Ritter wants to write and records songs that will hold up well, songs that his grandchildren could enjoy, he says. Based on what he’s already accomplished, he seems off to a good start. Ritter’s influences are clearly heard on Hello Starling. In its lyrics, phrasing and melodies, the sparse acoustic disc delivers shout-outs to Cohen, Bob Dylan, Richard Buckner, Cat Stevens, Don McLean and Bruce Springsteen, among others. Ritter is fortunate that such songs as “You Don’t Make It Easy Babe” come off as an homage to Dylan’s “Don’t Think Twice It’s Alright,” instead of a blatant heist. And that’s one of the reasons why he’s won the critics’ admiration.

Lyrically, most of these songs—which were recorded at a rural French dairy farm using equipment once owned by Curtis Mayfield—are “window songs,” Ritter says. “They’re like little serenades, so the windows show up all over the record.” In the westward-bound “California,” he sings, “Don’t say the trip’s been done a hundred thousand times / ’cause this one is mine.” On “You Don’t Make It Easy Babe” he repeats, “I’m trying hard to love you / You don’t make it easy babe / I’m trying hard to love you / I’m looking for an easy way.”

Thanks to such songs, Ritter has, in a sense, accomplished his ultimate goal. After working a string of odd jobs while living in Providence, R.I. (including doing taxes for people with Down syndrome, serving as a safety screener at an MRI facility, handling paperwork for a landfill, and moving files alongside prison inmates) and selling more than 3,000 albums from the stage, he’s now able to support himself exclusively by touring and selling records. “I get to wake up on a Monday morning and drink coffee and write; that’s it. And that’s my dream. It’s better than anything in the world.”

A first step toward realizing that dream came last year while Ritter, a graduate of Ohio’s Oberlin College, was playing open mics at night and working his various temp jobs during the day. Glen Hansard, singer for Irish band The Frames, attended one such performance and asked Ritter to come to Ireland to open for his band.
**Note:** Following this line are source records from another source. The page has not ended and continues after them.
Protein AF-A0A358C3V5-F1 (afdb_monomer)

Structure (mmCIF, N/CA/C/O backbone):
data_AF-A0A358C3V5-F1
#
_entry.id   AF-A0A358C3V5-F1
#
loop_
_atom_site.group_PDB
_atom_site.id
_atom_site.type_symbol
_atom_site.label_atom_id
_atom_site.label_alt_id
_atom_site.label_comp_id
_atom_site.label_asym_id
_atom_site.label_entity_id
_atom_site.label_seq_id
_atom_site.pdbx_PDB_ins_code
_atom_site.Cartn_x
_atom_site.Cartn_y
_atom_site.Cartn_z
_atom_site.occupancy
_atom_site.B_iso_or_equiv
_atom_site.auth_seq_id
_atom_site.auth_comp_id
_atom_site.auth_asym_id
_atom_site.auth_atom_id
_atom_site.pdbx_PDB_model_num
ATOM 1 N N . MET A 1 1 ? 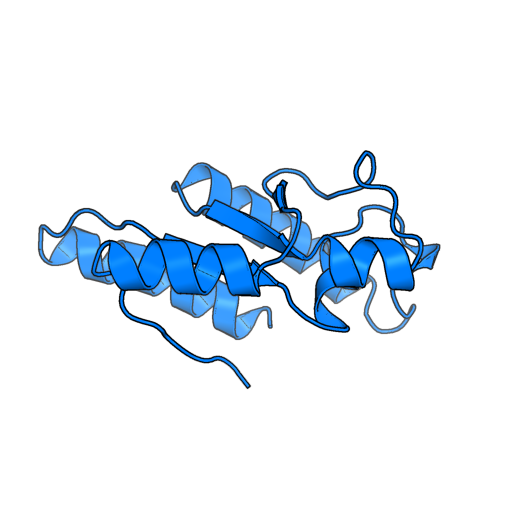6.750 9.566 -1.168 1.00 78.88 1 MET A N 1
ATOM 2 C CA . MET A 1 1 ? 6.136 8.234 -0.943 1.00 78.88 1 MET A CA 1
ATOM 3 C C . MET A 1 1 ? 6.694 7.535 0.297 1.00 78.88 1 MET A C 1
ATOM 5 O O . MET A 1 1 ? 5.909 7.291 1.199 1.00 78.88 1 MET A O 1
ATOM 9 N N . LEU A 1 2 ? 8.008 7.277 0.408 1.00 90.12 2 LEU A N 1
ATOM 10 C CA . LEU A 1 2 ? 8.595 6.659 1.617 1.00 90.12 2 LEU A CA 1
ATOM 11 C C . LEU A 1 2 ? 8.297 7.448 2.902 1.00 90.12 2 LEU A C 1
ATOM 13 O O . LEU A 1 2 ? 7.860 6.865 3.888 1.00 90.12 2 LEU A O 1
ATOM 17 N N . THR A 1 3 ? 8.434 8.778 2.855 1.00 93.31 3 THR A N 1
ATOM 18 C CA . THR A 1 3 ? 8.082 9.675 3.969 1.00 93.31 3 THR A CA 1
ATOM 19 C C . THR A 1 3 ? 6.633 9.497 4.416 1.00 93.31 3 THR A C 1
ATOM 21 O O . THR A 1 3 ? 6.364 9.394 5.603 1.00 93.31 3 THR A O 1
ATOM 24 N N . VAL A 1 4 ? 5.699 9.391 3.465 1.00 94.12 4 VAL A N 1
ATOM 25 C CA . VAL A 1 4 ? 4.267 9.224 3.756 1.00 94.12 4 VAL A CA 1
ATOM 26 C C . VAL A 1 4 ? 4.004 7.884 4.436 1.00 94.12 4 VAL A C 1
ATOM 28 O O . VAL A 1 4 ? 3.268 7.840 5.412 1.00 94.12 4 VAL A O 1
ATOM 31 N N . LEU A 1 5 ? 4.633 6.798 3.973 1.00 95.44 5 LEU A N 1
ATOM 32 C CA . LEU A 1 5 ? 4.517 5.496 4.637 1.00 95.44 5 LEU A CA 1
ATOM 33 C C . LEU A 1 5 ? 5.105 5.523 6.057 1.00 95.44 5 LEU A C 1
ATOM 35 O O . LEU A 1 5 ? 4.549 4.896 6.950 1.00 95.44 5 LEU A O 1
ATOM 39 N N . GLY A 1 6 ? 6.181 6.285 6.283 1.00 96.31 6 GLY A N 1
ATOM 40 C CA . GLY A 1 6 ? 6.704 6.541 7.629 1.00 96.31 6 GLY A CA 1
ATOM 41 C C . GLY A 1 6 ? 5.713 7.297 8.519 1.00 96.31 6 GLY A C 1
ATOM 42 O O . GLY A 1 6 ? 5.525 6.930 9.671 1.00 96.31 6 GLY A O 1
ATOM 43 N N . ILE A 1 7 ? 5.009 8.290 7.972 1.00 96.94 7 ILE A N 1
ATOM 44 C CA . ILE A 1 7 ? 3.960 9.016 8.704 1.00 96.94 7 ILE A CA 1
ATOM 45 C C . ILE A 1 7 ? 2.779 8.092 9.035 1.00 96.94 7 ILE A C 1
ATOM 47 O O . ILE A 1 7 ? 2.206 8.202 10.115 1.00 96.94 7 ILE A O 1
ATOM 51 N N . VAL A 1 8 ? 2.414 7.157 8.148 1.00 97.69 8 VAL A N 1
ATOM 52 C CA . VAL A 1 8 ? 1.389 6.140 8.452 1.00 97.69 8 VAL A CA 1
ATOM 53 C C . VAL A 1 8 ? 1.817 5.286 9.646 1.00 97.69 8 VAL A C 1
ATOM 55 O O . VAL A 1 8 ? 1.008 5.055 10.540 1.00 97.69 8 VAL A O 1
ATOM 58 N N . ASP A 1 9 ? 3.081 4.865 9.689 1.00 96.56 9 ASP A N 1
ATOM 59 C CA . ASP A 1 9 ? 3.648 4.094 10.801 1.00 96.56 9 ASP A CA 1
ATOM 60 C C . ASP A 1 9 ? 3.532 4.856 12.136 1.00 96.56 9 ASP A C 1
ATOM 62 O O . ASP A 1 9 ? 2.979 4.342 13.109 1.00 96.56 9 ASP A O 1
ATOM 66 N N . GLU A 1 10 ? 3.928 6.132 12.147 1.00 97.88 10 GLU A N 1
ATOM 67 C CA . GLU A 1 10 ? 3.798 7.010 13.316 1.00 97.88 10 GLU A CA 1
ATOM 68 C C . GLU A 1 10 ? 2.328 7.263 13.699 1.00 97.88 10 GLU A C 1
ATOM 70 O O . GLU A 1 10 ? 1.985 7.339 14.882 1.00 97.88 10 GLU A O 1
ATOM 75 N N . THR A 1 11 ? 1.434 7.342 12.709 1.00 97.62 11 THR A N 1
ATOM 76 C CA . THR A 1 11 ? -0.010 7.520 12.922 1.00 97.62 11 THR A CA 1
ATOM 77 C C . THR A 1 11 ? -0.610 6.322 13.655 1.00 97.62 11 THR A C 1
ATOM 79 O O . THR A 1 11 ? -1.413 6.512 14.569 1.00 97.62 11 THR A O 1
ATOM 82 N N . ILE A 1 12 ? -0.196 5.094 13.316 1.00 98.06 12 ILE A N 1
ATOM 83 C CA . ILE A 1 12 ? -0.616 3.878 14.033 1.00 98.06 12 ILE A CA 1
ATOM 84 C C . ILE A 1 12 ? -0.229 3.987 15.513 1.00 98.06 12 ILE A C 1
ATOM 86 O O . ILE A 1 12 ? -1.059 3.724 16.384 1.00 98.06 12 ILE A O 1
ATOM 90 N N . ASP A 1 13 ? 1.002 4.412 15.811 1.00 98.12 13 ASP A N 1
ATOM 91 C CA . ASP A 1 13 ? 1.469 4.583 17.193 1.00 98.12 13 ASP A CA 1
ATOM 92 C C . ASP A 1 13 ? 0.760 5.724 17.921 1.00 98.12 13 ASP A C 1
ATOM 94 O O . ASP A 1 13 ? 0.475 5.619 19.114 1.00 98.12 13 ASP A O 1
ATOM 98 N N . GLY A 1 14 ? 0.466 6.822 17.226 1.00 98.38 14 GLY A N 1
ATOM 99 C CA . GLY A 1 14 ? -0.316 7.938 17.755 1.00 98.38 14 GLY A CA 1
ATOM 100 C C . GLY A 1 14 ? -1.718 7.518 18.185 1.00 98.38 14 GLY A C 1
ATOM 101 O O . GLY A 1 14 ? -2.111 7.788 19.319 1.00 98.38 14 GLY A O 1
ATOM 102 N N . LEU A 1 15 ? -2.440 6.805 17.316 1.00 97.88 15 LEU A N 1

The buzz began there, and Ritter says it was there that he experienced the definitive moment in his career thus far. Thanks to those gigs with The Frames, Ritter headlined a show in October at an 1,800-2,000-seat theater in Dublin. It was sold out.

“That was the moment when I thought, ‘How does it happen?’ and ‘Who cares how it really happens?’ Ya know, I just think it’s proof that, with all this stuff, with a digital world and there’s just millions of things out there—everybody has their face on a billboard—there’s a moment where you can play a quiet song and it means something like [Cohen’s] ‘Chelsea Hotel’ means to me, or something like that. If it can mean something in someone’s life, and mean something in your life, then it’s an amazing collision and it means something that’s more than just, ‘Here’s another guy playing music.’ It’s valuable. For like three minutes, we were all just together. It’s nothing enormous, it’s nothing earth shattering, it’s just three minutes. …

“I’m not saying that somebody else couldn’t do the same thing; it’s just like that was the moment when it was perfectly clear to me that if you really put what you have into something, and you try to be honest about it, then it’ll come around back to you.”